# Task prompt
The output should be exactly the lines from the one containing "ATOM 189 N N" through the last line of the records, and only those.

# Information shown
++++++++++

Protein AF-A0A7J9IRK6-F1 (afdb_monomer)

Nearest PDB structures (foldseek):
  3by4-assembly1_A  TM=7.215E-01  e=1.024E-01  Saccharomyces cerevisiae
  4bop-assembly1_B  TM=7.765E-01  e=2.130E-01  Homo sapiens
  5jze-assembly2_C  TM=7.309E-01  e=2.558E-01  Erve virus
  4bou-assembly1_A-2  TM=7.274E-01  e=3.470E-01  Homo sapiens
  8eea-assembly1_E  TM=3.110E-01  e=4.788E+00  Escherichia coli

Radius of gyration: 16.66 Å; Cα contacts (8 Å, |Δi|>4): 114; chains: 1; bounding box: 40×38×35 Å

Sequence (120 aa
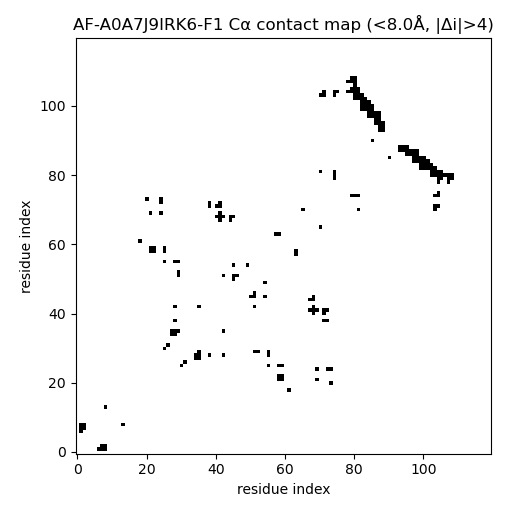):
MAFNKGIALRPQEERDGADELRMAVKEILCDSAKDRQQYEEALIAITVEESLKRYCQRIQRPDFWGGESELLVLSRLCGQPIVVYIPEHEHRKGGWGFIPIAEYGSEFRKGFGKGKPKKV

Structure (mmCIF, N/CA/C/O backbone):
data_AF-A0A7J9IRK6-F1
#
_entry.id   AF-A0A7J9IRK6-F1
#
loop_
_atom_site.group_PDB
_atom_site.id
_atom_site.type_symbol
_atom_site.label_atom_id
_atom_site.label_alt_id
_atom_site.label_comp_id
_atom_site.label_asym_id
_atom_site.label_entity_id
_atom_site.label_seq_id
_atom_site.pdbx_PDB_ins_code
_atom_site.Cartn_x
_atom_site.Cartn_y
_atom_site.Cartn_z
_atom_site.occupancy
_atom_site.B_iso_or_equiv
_atom_site.auth_seq_id
_atom_site.auth_comp_id
_atom_site.auth_asym_id
_atom_site.auth_atom_id
_atom_site.pdbx_PDB_model_num
ATOM 1 N N . MET A 1 1 ? 1.125 -11.430 -8.247 1.00 59.88 1 MET A N 1
ATOM 2 C CA . MET A 1 1 ? 1.291 -12.554 -7.284 1.00 59.88 1 MET A CA 1
ATOM 3 C C . MET A 1 1 ? 0.558 -13.833 -7.696 1.00 59.88 1 MET A C 1
ATOM 5 O O . MET A 1 1 ? 1.106 -14.904 -7.465 1.00 59.88 1 MET A O 1
ATOM 9 N N . ALA A 1 2 ? -0.621 -13.758 -8.328 1.00 73.81 2 ALA A N 1
ATOM 10 C CA . ALA A 1 2 ? -1.347 -14.932 -8.833 1.00 73.81 2 ALA A CA 1
ATOM 11 C C . ALA A 1 2 ? -0.563 -15.718 -9.906 1.00 73.81 2 ALA A C 1
ATOM 13 O O . ALA A 1 2 ? -0.416 -16.934 -9.792 1.00 73.81 2 ALA A O 1
ATOM 14 N N . PHE A 1 3 ? 0.052 -15.015 -10.863 1.00 75.38 3 PHE A N 1
ATOM 15 C CA . PHE A 1 3 ? 0.831 -15.634 -11.942 1.00 75.38 3 PHE A CA 1
ATOM 16 C C . PHE A 1 3 ? 1.996 -16.504 -11.436 1.00 75.38 3 PHE A C 1
ATOM 18 O O . PHE A 1 3 ? 2.186 -17.623 -11.901 1.00 75.38 3 PHE A O 1
ATOM 25 N N . ASN A 1 4 ? 2.716 -16.053 -10.400 1.00 73.12 4 ASN A N 1
ATOM 26 C CA . ASN A 1 4 ? 3.804 -16.826 -9.776 1.00 73.12 4 ASN A CA 1
ATOM 27 C C . ASN A 1 4 ? 3.311 -18.117 -9.098 1.00 73.12 4 ASN A C 1
ATOM 29 O O . ASN A 1 4 ? 4.112 -19.000 -8.802 1.00 73.12 4 ASN A O 1
ATOM 33 N N . LYS A 1 5 ? 2.003 -18.221 -8.838 1.00 81.31 5 LYS A N 1
ATOM 34 C CA . LYS A 1 5 ? 1.329 -19.414 -8.315 1.00 81.31 5 LYS A CA 1
ATOM 35 C C . LYS A 1 5 ? 0.609 -20.209 -9.416 1.00 81.31 5 LYS A C 1
ATOM 37 O O . LYS A 1 5 ? -0.167 -21.101 -9.099 1.00 81.31 5 LYS A O 1
ATOM 42 N N . GLY A 1 6 ? 0.839 -19.884 -10.692 1.00 87.38 6 GLY A N 1
ATOM 43 C CA . GLY A 1 6 ? 0.189 -20.526 -11.838 1.00 87.38 6 GLY A CA 1
ATOM 44 C C . GLY A 1 6 ? -1.279 -20.137 -12.032 1.00 87.38 6 GLY A C 1
ATOM 45 O O . GLY A 1 6 ? -1.982 -20.786 -12.800 1.00 87.38 6 GLY A O 1
ATOM 46 N N . ILE A 1 7 ? -1.754 -19.094 -11.345 1.00 90.88 7 ILE A N 1
ATOM 47 C CA . ILE A 1 7 ? -3.131 -18.606 -11.449 1.00 90.88 7 ILE A CA 1
ATOM 48 C C . ILE A 1 7 ? -3.148 -17.429 -12.426 1.00 90.88 7 ILE A C 1
ATOM 50 O O . ILE A 1 7 ? -2.524 -16.396 -12.176 1.00 90.88 7 ILE A O 1
ATOM 54 N N . ALA A 1 8 ? -3.870 -17.586 -13.534 1.00 89.69 8 ALA A N 1
ATOM 55 C CA . ALA A 1 8 ? -4.128 -16.510 -14.481 1.00 89.69 8 ALA A CA 1
ATOM 56 C C . ALA A 1 8 ? -5.412 -15.774 -14.078 1.00 89.69 8 ALA A C 1
ATOM 58 O O . ALA A 1 8 ? -6.475 -16.387 -14.003 1.00 89.69 8 ALA A O 1
ATOM 59 N N . LEU A 1 9 ? -5.302 -14.474 -13.816 1.00 90.56 9 LEU A N 1
ATOM 60 C CA . LEU A 1 9 ? -6.435 -13.597 -13.532 1.00 90.56 9 LEU A CA 1
ATOM 61 C C . LEU A 1 9 ? -6.756 -12.758 -14.768 1.00 90.56 9 LEU A C 1
ATOM 63 O O . LEU A 1 9 ? -5.867 -12.415 -15.551 1.00 90.56 9 LEU A O 1
ATOM 67 N N . ARG A 1 10 ? -8.029 -12.412 -14.953 1.00 94.00 10 ARG A N 1
ATOM 68 C CA . ARG A 1 10 ? -8.428 -11.415 -15.948 1.00 94.00 10 ARG A CA 1
ATOM 69 C C . ARG A 1 10 ? -7.988 -10.025 -15.480 1.00 94.00 10 ARG A C 1
ATOM 71 O O . ARG A 1 10 ? -7.963 -9.773 -14.277 1.00 94.00 10 ARG A O 1
ATOM 78 N N . PRO A 1 11 ? -7.761 -9.071 -16.401 1.00 92.69 11 PRO A N 1
ATOM 79 C CA . PRO A 1 11 ? -7.378 -7.706 -16.030 1.00 92.69 11 PRO A CA 1
ATOM 80 C C . PRO A 1 11 ? -8.352 -7.015 -15.064 1.00 92.69 11 PRO A C 1
ATOM 82 O O . PRO A 1 11 ? -7.950 -6.144 -14.305 1.00 92.69 11 PRO A O 1
ATOM 85 N N . GLN A 1 12 ? -9.637 -7.381 -15.100 1.00 94.06 12 GLN A N 1
ATOM 86 C CA . GLN A 1 12 ? -10.637 -6.889 -14.147 1.00 94.06 12 GLN A CA 1
ATOM 87 C C . GLN A 1 12 ? -10.395 -7.447 -12.741 1.00 94.06 12 GLN A C 1
ATOM 89 O O . GLN A 1 12 ? -10.316 -6.678 -11.798 1.00 94.06 12 GLN A O 1
ATOM 94 N N . GLU A 1 13 ? -10.163 -8.754 -12.617 1.00 94.38 13 GLU A N 1
ATOM 95 C CA . GLU A 1 13 ? -9.904 -9.417 -11.332 1.00 94.38 13 GLU A CA 1
ATOM 96 C C . GLU A 1 13 ? -8.604 -8.915 -10.686 1.00 94.38 13 GLU A C 1
ATOM 98 O O . GLU A 1 13 ? -8.531 -8.767 -9.469 1.00 94.38 13 GLU A O 1
ATOM 103 N N . GLU A 1 14 ? -7.581 -8.604 -11.490 1.00 92.50 14 GLU A N 1
ATOM 104 C CA . GLU A 1 14 ? -6.357 -7.970 -10.984 1.00 92.50 14 GLU A CA 1
ATOM 105 C C . GLU A 1 14 ? -6.609 -6.560 -10.444 1.00 92.50 14 GLU A C 1
ATOM 107 O O . GLU A 1 14 ? -6.046 -6.193 -9.413 1.00 92.50 14 GLU A O 1
ATOM 112 N N . ARG A 1 15 ? -7.458 -5.774 -11.120 1.00 92.94 15 ARG A N 1
ATOM 113 C CA . ARG A 1 15 ?
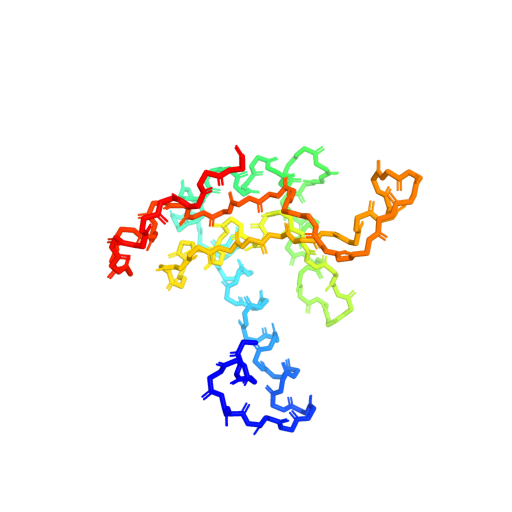 -7.837 -4.428 -10.667 1.00 92.94 15 ARG A CA 1
ATOM 114 C C . ARG A 1 15 ? -8.667 -4.483 -9.395 1.00 92.94 15 ARG A C 1
ATOM 116 O O . ARG A 1 15 ? -8.351 -3.759 -8.461 1.00 92.94 15 ARG A O 1
ATOM 123 N N . ASP A 1 16 ? -9.659 -5.363 -9.344 1.00 94.88 16 ASP A N 1
ATOM 124 C CA . ASP A 1 16 ? -10.530 -5.523 -8.180 1.00 94.88 16 ASP A CA 1
ATOM 125 C C . ASP A 1 16 ? -9.717 -5.968 -6.956 1.00 94.88 16 ASP A C 1
ATOM 127 O O . ASP A 1 16 ? -9.853 -5.394 -5.879 1.00 94.88 16 ASP A O 1
ATOM 131 N N . GLY A 1 17 ? -8.788 -6.915 -7.136 1.00 93.81 17 GLY A N 1
ATOM 132 C CA . GLY A 1 17 ? -7.873 -7.328 -6.071 1.00 93.81 17 GLY A CA 1
ATOM 133 C C . GLY A 1 17 ? -6.904 -6.220 -5.639 1.00 93.81 17 GLY A C 1
ATOM 134 O O . GLY A 1 17 ? -6.612 -6.084 -4.453 1.00 93.81 17 GLY A O 1
ATOM 135 N N . ALA A 1 18 ? -6.409 -5.397 -6.569 1.00 93.75 18 ALA A N 1
ATOM 136 C CA . ALA A 1 18 ? -5.577 -4.244 -6.223 1.00 93.75 18 ALA A CA 1
ATOM 137 C C . ALA A 1 18 ? -6.366 -3.180 -5.439 1.00 93.75 18 ALA A C 1
ATOM 139 O O . ALA A 1 18 ? -5.850 -2.619 -4.468 1.00 93.75 18 ALA A O 1
ATOM 140 N N . ASP A 1 19 ? -7.621 -2.934 -5.819 1.00 96.38 19 ASP A N 1
ATOM 141 C CA . ASP A 1 19 ? -8.516 -2.023 -5.110 1.00 96.38 19 ASP A CA 1
ATOM 142 C C . ASP A 1 19 ? -8.886 -2.547 -3.719 1.00 96.38 19 ASP A C 1
ATOM 144 O O . ASP A 1 19 ? -8.915 -1.762 -2.773 1.00 96.38 19 ASP A O 1
ATOM 148 N N . GLU A 1 20 ? -9.080 -3.856 -3.549 1.00 96.50 20 GLU A N 1
ATOM 149 C CA . GLU A 1 20 ? -9.300 -4.473 -2.236 1.00 96.50 20 GLU A CA 1
ATOM 150 C C . GLU A 1 20 ? -8.113 -4.221 -1.292 1.00 96.50 20 GLU A C 1
ATOM 152 O O . GLU A 1 20 ? -8.303 -3.754 -0.167 1.00 96.50 20 GLU A O 1
ATOM 157 N N . LEU A 1 21 ? -6.878 -4.424 -1.769 1.00 96.69 21 LEU A N 1
ATOM 158 C CA . LEU A 1 21 ? -5.670 -4.125 -0.989 1.00 96.69 21 LEU A CA 1
ATOM 159 C C . LEU A 1 21 ? -5.585 -2.637 -0.620 1.00 96.69 21 LEU A C 1
ATOM 161 O O . LEU A 1 21 ? -5.285 -2.297 0.526 1.00 96.69 21 LEU A O 1
ATOM 165 N N . ARG A 1 22 ? -5.879 -1.740 -1.568 1.00 97.62 22 ARG A N 1
ATOM 166 C CA . ARG A 1 22 ? -5.880 -0.285 -1.348 1.00 97.62 22 ARG A CA 1
ATOM 167 C C . ARG A 1 22 ? -6.913 0.128 -0.298 1.00 97.62 22 ARG A C 1
ATOM 169 O O . ARG A 1 22 ? -6.608 0.923 0.594 1.00 97.62 22 ARG A O 1
ATOM 176 N N . MET A 1 23 ? -8.123 -0.423 -0.378 1.00 97.69 23 MET A N 1
ATOM 177 C CA . MET A 1 23 ? -9.199 -0.131 0.568 1.00 97.69 23 MET A CA 1
ATOM 178 C C . MET A 1 23 ? -8.920 -0.710 1.959 1.00 97.69 23 MET A C 1
ATOM 180 O O . MET A 1 23 ? -9.207 -0.031 2.943 1.00 97.69 23 MET A O 1
ATOM 184 N N . ALA A 1 24 ? -8.278 -1.878 2.058 1.00 97.25 24 ALA A N 1
ATOM 185 C CA . ALA A 1 24 ? -7.847 -2.445 3.337 1.00 97.25 24 ALA A CA 1
ATOM 186 C C . ALA A 1 24 ? -6.808 -1.556 4.045 1.00 97.25 24 ALA A C 1
ATOM 188 O O . ALA A 1 24 ? -6.923 -1.290 5.242 1.00 97.25 24 ALA A O 1
ATOM 189 N N . VAL A 1 25 ? -5.825 -1.022 3.308 1.00 97.81 25 VAL A N 1
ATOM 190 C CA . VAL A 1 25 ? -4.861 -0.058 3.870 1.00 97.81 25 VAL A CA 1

++++++++++

# Worked solution
ATOM 189 N N . VAL A 1 25 ? -5.825 -1.022 3.308 1.00 97.81 25 VAL A N 1
ATOM 190 C CA . VAL A 1 25 ? -4.861 -0.058 3.870 1.00 97.81 25 VAL A CA 1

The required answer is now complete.